Dans le cas de Joël que je connais depuis quinze ans ça a été une relation ambigüe, parce qu'il y a eu entre lui et moi l'aspect amitié et l'aspect amour. Et même au début il était trop jeune pour comprendre qu'une histoire d'amour qui tourne mal ça pourrait gâcher une amitié, et que je voulais éviter cela; c'est à son cousin, un peu plus vieux, que j'avais fourni les explication par rapport à mon attitude incompréhensible. Cette année j'ai eu l'occasion d'aider Joël, qui n'avait pas de carrière véritable (à part celle de globe-trotter: quand il est arrivé à Québec à vingt-trois ans il arrivait d'un périple de sept ans à travers le Canada) car je lui ai parlé de quelque chose de vraiment intéressant.
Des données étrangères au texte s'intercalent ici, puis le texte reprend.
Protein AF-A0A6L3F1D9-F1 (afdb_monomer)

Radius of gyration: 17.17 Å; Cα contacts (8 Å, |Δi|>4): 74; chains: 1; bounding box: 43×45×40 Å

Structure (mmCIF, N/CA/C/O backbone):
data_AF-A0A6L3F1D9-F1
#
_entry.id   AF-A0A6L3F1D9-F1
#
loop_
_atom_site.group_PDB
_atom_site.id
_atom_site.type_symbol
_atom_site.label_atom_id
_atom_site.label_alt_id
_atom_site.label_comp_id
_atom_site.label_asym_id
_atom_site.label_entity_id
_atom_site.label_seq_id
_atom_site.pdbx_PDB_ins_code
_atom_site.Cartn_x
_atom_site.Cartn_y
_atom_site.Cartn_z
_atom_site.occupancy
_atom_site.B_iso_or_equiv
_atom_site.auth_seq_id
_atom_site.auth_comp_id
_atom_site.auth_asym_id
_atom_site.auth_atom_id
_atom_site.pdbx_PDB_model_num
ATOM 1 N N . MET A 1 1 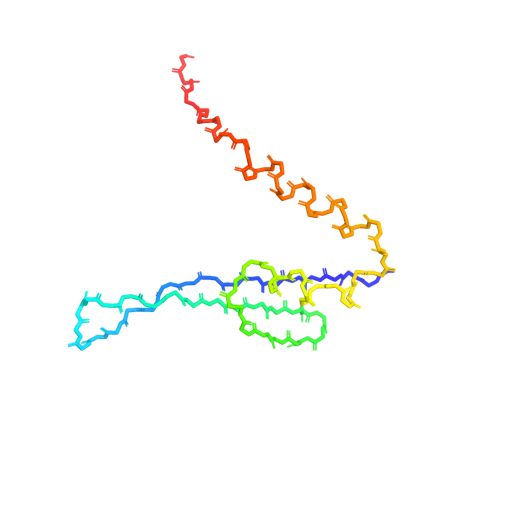? -7.162 5.629 21.602 1.00 56.59 1 MET A N 1
ATOM 2 C CA . MET A 1 1 ? -7.147 5.197 20.189 1.00 56.59 1 MET A CA 1
ATOM 3 C C . MET A 1 1 ? -5.708 4.924 19.816 1.00 56.59 1 MET A C 1
ATOM 5 O O . MET A 1 1 ? -4.857 5.719 20.190 1.00 56.59 1 MET A O 1
ATOM 9 N N . THR A 1 2 ? -5.434 3.799 19.165 1.00 75.12 2 THR A N 1
ATOM 10 C CA . THR A 1 2 ? -4.085 3.476 18.691 1.00 75.12 2 THR A CA 1
ATOM 11 C C . THR A 1 2 ? -3.964 4.005 17.271 1.00 75.12 2 THR A C 1
ATOM 13 O O . THR A 1 2 ? -4.746 3.622 16.409 1.00 75.12 2 THR A O 1
ATOM 16 N N . GLU A 1 3 ? -3.039 4.928 17.034 1.00 85.62 3 GLU A N 1
ATOM 17 C CA . GLU A 1 3 ? -2.813 5.478 15.699 1.00 85.62 3 GLU A CA 1
ATOM 18 C C . GLU A 1 3 ? -2.203 4.414 14.778 1.00 85.62 3 GLU A C 1
ATOM 20 O O . GLU A 1 3 ? -1.226 3.747 15.130 1.00 85.62 3 GLU A O 1
ATOM 25 N N . HIS A 1 4 ? -2.764 4.270 13.577 1.00 89.62 4 HIS A N 1
ATOM 26 C CA . HIS A 1 4 ? -2.236 3.392 12.538 1.00 89.62 4 HIS A CA 1
ATOM 27 C C . HIS A 1 4 ? -1.385 4.204 11.564 1.00 89.62 4 HIS A C 1
ATOM 29 O O . HIS A 1 4 ? -1.897 4.933 10.718 1.00 89.62 4 HIS A O 1
ATOM 35 N N . ILE A 1 5 ? -0.063 4.086 11.703 1.00 92.00 5 ILE A N 1
ATOM 36 C CA . ILE A 1 5 ? 0.907 4.812 10.877 1.00 92.00 5 ILE A CA 1
ATOM 37 C C . ILE A 1 5 ? 1.505 3.863 9.843 1.00 92.00 5 ILE A C 1
ATOM 39 O O . ILE A 1 5 ? 1.975 2.770 10.178 1.00 92.00 5 ILE A O 1
ATOM 43 N N . PHE A 1 6 ? 1.541 4.315 8.591 1.00 94.25 6 PHE A N 1
ATOM 44 C CA . PHE A 1 6 ? 2.109 3.577 7.469 1.00 94.25 6 PHE A CA 1
ATOM 45 C C . PHE A 1 6 ? 3.236 4.368 6.814 1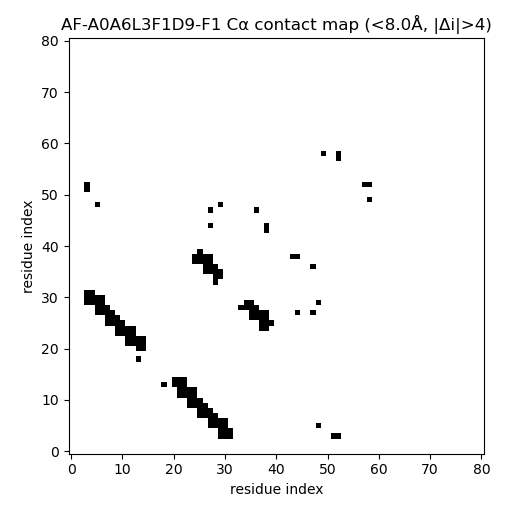.00 94.25 6 PHE A C 1
ATOM 47 O O . PHE A 1 6 ? 3.116 5.570 6.594 1.00 94.25 6 PHE A O 1
ATOM 54 N N . ILE A 1 7 ? 4.324 3.682 6.473 1.00 95.12 7 ILE A N 1
ATOM 55 C CA . ILE A 1 7 ? 5.430 4.247 5.697 1.00 95.12 7 ILE A CA 1
ATOM 56 C C . ILE A 1 7 ? 5.489 3.508 4.370 1.00 95.12 7 ILE A C 1
ATOM 58 O O . ILE A 1 7 ? 5.697 2.295 4.343 1.00 95.12 7 ILE A O 1
ATOM 62 N N . ILE A 1 8 ? 5.347 4.253 3.279 1.00 95.44 8 ILE A N 1
ATOM 63 C CA . ILE A 1 8 ? 5.511 3.751 1.917 1.00 95.44 8 ILE A CA 1
ATOM 64 C C . ILE A 1 8 ? 6.838 4.282 1.390 1.00 95.44 8 ILE A C 1
ATOM 66 O O . ILE A 1 8 ? 7.102 5.482 1.454 1.00 95.44 8 ILE A O 1
ATOM 70 N N . ARG A 1 9 ? 7.687 3.394 0.875 1.00 95.31 9 ARG A N 1
ATOM 71 C CA . ARG A 1 9 ? 8.918 3.776 0.174 1.00 95.31 9 ARG A CA 1
ATOM 72 C C . ARG A 1 9 ? 8.828 3.267 -1.248 1.00 95.31 9 ARG A C 1
ATOM 74 O O . ARG A 1 9 ? 8.522 2.096 -1.452 1.00 95.31 9 ARG A O 1
ATOM 81 N N . ILE A 1 10 ? 9.114 4.142 -2.201 1.00 93.06 10 ILE A N 1
ATOM 82 C CA . ILE A 1 10 ? 9.156 3.842 -3.631 1.00 93.06 10 ILE A CA 1
ATOM 83 C C . ILE A 1 10 ? 10.502 4.349 -4.137 1.00 93.06 10 ILE A C 1
ATOM 85 O O . ILE A 1 10 ? 10.869 5.490 -3.863 1.00 93.06 10 ILE A O 1
ATOM 89 N N . TRP A 1 11 ? 11.258 3.505 -4.829 1.00 93.06 11 TRP A N 1
ATOM 90 C CA . TRP A 1 11 ? 12.570 3.866 -5.358 1.00 93.06 11 TRP A CA 1
ATOM 91 C C . TRP A 1 11 ? 12.844 3.142 -6.672 1.00 93.06 11 TRP A C 1
ATOM 93 O O . TRP A 1 11 ? 12.220 2.130 -6.988 1.00 93.06 11 TRP A O 1
ATOM 103 N N . ARG A 1 12 ? 13.781 3.674 -7.458 1.00 89.88 12 ARG A N 1
ATOM 104 C CA . ARG A 1 12 ? 14.326 2.979 -8.624 1.00 89.88 12 ARG A CA 1
ATOM 105 C C . ARG A 1 12 ? 15.679 2.396 -8.262 1.00 89.88 12 ARG A C 1
ATOM 107 O O . ARG A 1 12 ? 16.536 3.091 -7.730 1.00 89.88 12 ARG A O 1
ATOM 114 N N . GLU A 1 13 ? 15.840 1.116 -8.545 1.00 88.94 13 GLU A N 1
ATOM 115 C CA . GLU A 1 13 ? 17.096 0.398 -8.396 1.00 88.94 13 GLU A CA 1
ATOM 116 C C . GLU A 1 13 ? 17.766 0.319 -9.773 1.00 88.94 13 GLU A C 1
ATOM 118 O O . GLU A 1 13 ? 17.167 -0.167 -10.739 1.00 88.94 13 GLU A O 1
ATOM 123 N N . HIS A 1 14 ? 18.986 0.846 -9.871 1.00 81.25 14 HIS A N 1
ATOM 124 C CA . HIS A 1 14 ? 19.823 0.717 -11.060 1.00 81.25 14 HIS A CA 1
ATOM 125 C C . HIS A 1 14 ? 20.641 -0.571 -10.931 1.00 81.25 14 HIS A C 1
ATOM 127 O O . HIS A 1 14 ? 21.268 -0.797 -9.899 1.00 81.25 14 HIS A O 1
ATOM 133 N N . ARG A 1 15 ? 20.607 -1.439 -11.948 1.00 74.62 15 ARG A N 1
ATOM 134 C CA . ARG A 1 15 ? 21.494 -2.607 -12.008 1.00 74.62 15 ARG A CA 1
ATOM 135 C C . ARG A 1 15 ? 22.768 -2.222 -12.755 1.00 74.62 15 ARG A C 1
ATOM 137 O O . ARG A 1 15 ? 22.701 -1.884 -13.930 1.00 74.62 15 ARG A O 1
ATOM 144 N N . ASP A 1 16 ? 23.906 -2.325 -12.078 1.00 67.12 16 ASP A N 1
ATOM 145 C CA . ASP A 1 16 ? 25.229 -1.867 -12.541 1.00 67.12 16 ASP A CA 1
ATOM 146 C C . ASP A 1 16 ? 25.855 -2.671 -13.699 1.00 67.12 16 ASP A C 1
ATOM 148 O O . ASP A 1 16 ? 27.027 -2.478 -14.007 1.00 67.12 16 ASP A O 1
ATOM 152 N N . LEU A 1 17 ? 25.121 -3.571 -14.362 1.00 62.88 17 LEU A N 1
ATOM 153 C CA . LEU A 1 17 ? 25.711 -4.436 -15.395 1.00 62.88 17 LEU A CA 1
ATOM 154 C C . LEU A 1 17 ? 25.249 -4.157 -16.820 1.00 62.88 17 LEU A C 1
ATOM 156 O O . LEU A 1 17 ? 26.007 -4.437 -17.732 1.00 62.88 17 LEU A O 1
ATOM 160 N N . ASP A 1 18 ? 24.094 -3.527 -17.017 1.00 59.41 18 ASP A N 1
ATOM 161 C CA . ASP A 1 18 ? 23.651 -3.041 -18.322 1.00 59.41 18 ASP A CA 1
ATOM 162 C C . ASP A 1 18 ? 22.637 -1.926 -18.056 1.00 59.41 18 ASP A C 1
ATOM 164 O O . ASP A 1 18 ? 21.536 -2.179 -17.564 1.00 59.41 18 ASP A O 1
ATOM 168 N N . TYR A 1 19 ? 23.014 -0.677 -18.340 1.00 55.81 19 TYR A N 1
ATOM 169 C CA . TYR A 1 19 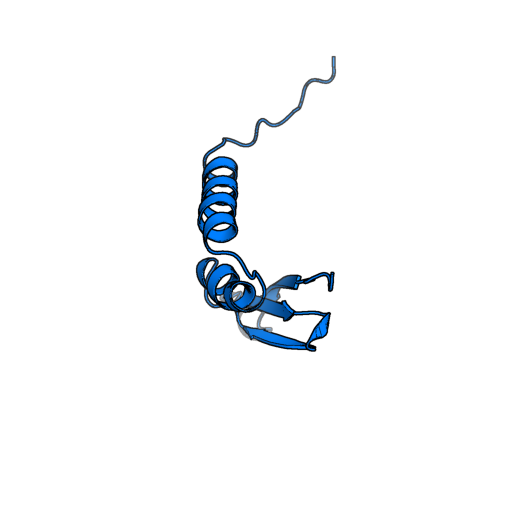? 22.283 0.573 -18.052 1.00 55.81 19 TYR A CA 1
ATOM 170 C C . TYR A 1 19 ? 20.868 0.688 -18.668 1.00 55.81 19 TYR A C 1
ATOM 172 O O . TYR A 1 19 ? 20.288 1.771 -18.722 1.00 55.81 19 TYR A O 1
ATOM 180 N N . THR A 1 20 ? 20.286 -0.403 -19.152 1.00 61.44 20 THR A N 1
ATOM 181 C CA . THR A 1 20 ? 19.041 -0.431 -19.918 1.00 61.44 20 THR A CA 1
ATOM 182 C C . THR A 1 20 ? 17.803 -0.758 -19.085 1.00 61.44 20 THR A C 1
ATOM 184 O O . THR A 1 20 ? 16.697 -0.495 -19.554 1.00 61.44 20 THR A O 1
ATOM 187 N N . GLN A 1 21 ? 17.929 -1.272 -17.853 1.00 65.12 21 GLN A N 1
ATOM 188 C CA . GLN A 1 21 ? 16.757 -1.637 -17.041 1.00 65.12 21 GLN A CA 1
ATOM 189 C C . GLN A 1 21 ? 16.827 -1.107 -15.603 1.00 65.12 21 GLN A C 1
ATOM 191 O O . GLN A 1 21 ? 17.407 -1.722 -14.710 1.00 65.12 21 GLN A O 1
ATOM 196 N N . SER A 1 22 ? 16.170 0.033 -15.357 1.00 79.19 22 SER A N 1
ATOM 197 C CA . SER A 1 22 ? 15.833 0.469 -13.996 1.00 79.19 22 SER A CA 1
ATOM 198 C C . SER A 1 22 ? 14.616 -0.306 -13.494 1.00 79.19 22 SER A C 1
ATOM 200 O O . SER A 1 22 ? 13.583 -0.311 -14.168 1.00 79.19 22 SER A O 1
ATOM 202 N N . ILE A 1 23 ? 14.700 -0.905 -12.307 1.00 86.69 23 ILE A N 1
ATOM 203 C CA . ILE A 1 23 ? 13.574 -1.624 -11.698 1.00 86.69 23 ILE A CA 1
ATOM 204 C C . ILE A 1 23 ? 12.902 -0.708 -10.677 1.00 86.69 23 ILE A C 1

Sa vie est en train de changer, je ne lui ai pas trouvé une solution de facilité, mais c'est une solution d'avenir, et je sais qu'il est à la hauteur du défi. Je vis à Québec qui est la capitale de la province. Joël provient de la province du Nouveau-Brunswick: ça n'est pas vraiment loin de l'endroit d'où je viens. Proche de Gaspé.
*Le jour où j'ai changé de classe, la maîtresse m'a dit: place-toi là: c'étaient des bancs à deux places, et il y avait une place de libre à côté d'une fille. Une dont le père faisait le même métier que le mien, dans ce cas aussi mon père travaillait pour lui parfois. Elle était petite, juste derrière moi, dans le rang; il y avait en 2e une fille plus petite que moi. Celle à côté de qui j'étais assise si moi je suis restée petite, de même que celle qui était devant moi dans le rang, est grande aujourd'hui. Je l'ai vue dans un restaurant de Québec où elle travaillait comme serveuse.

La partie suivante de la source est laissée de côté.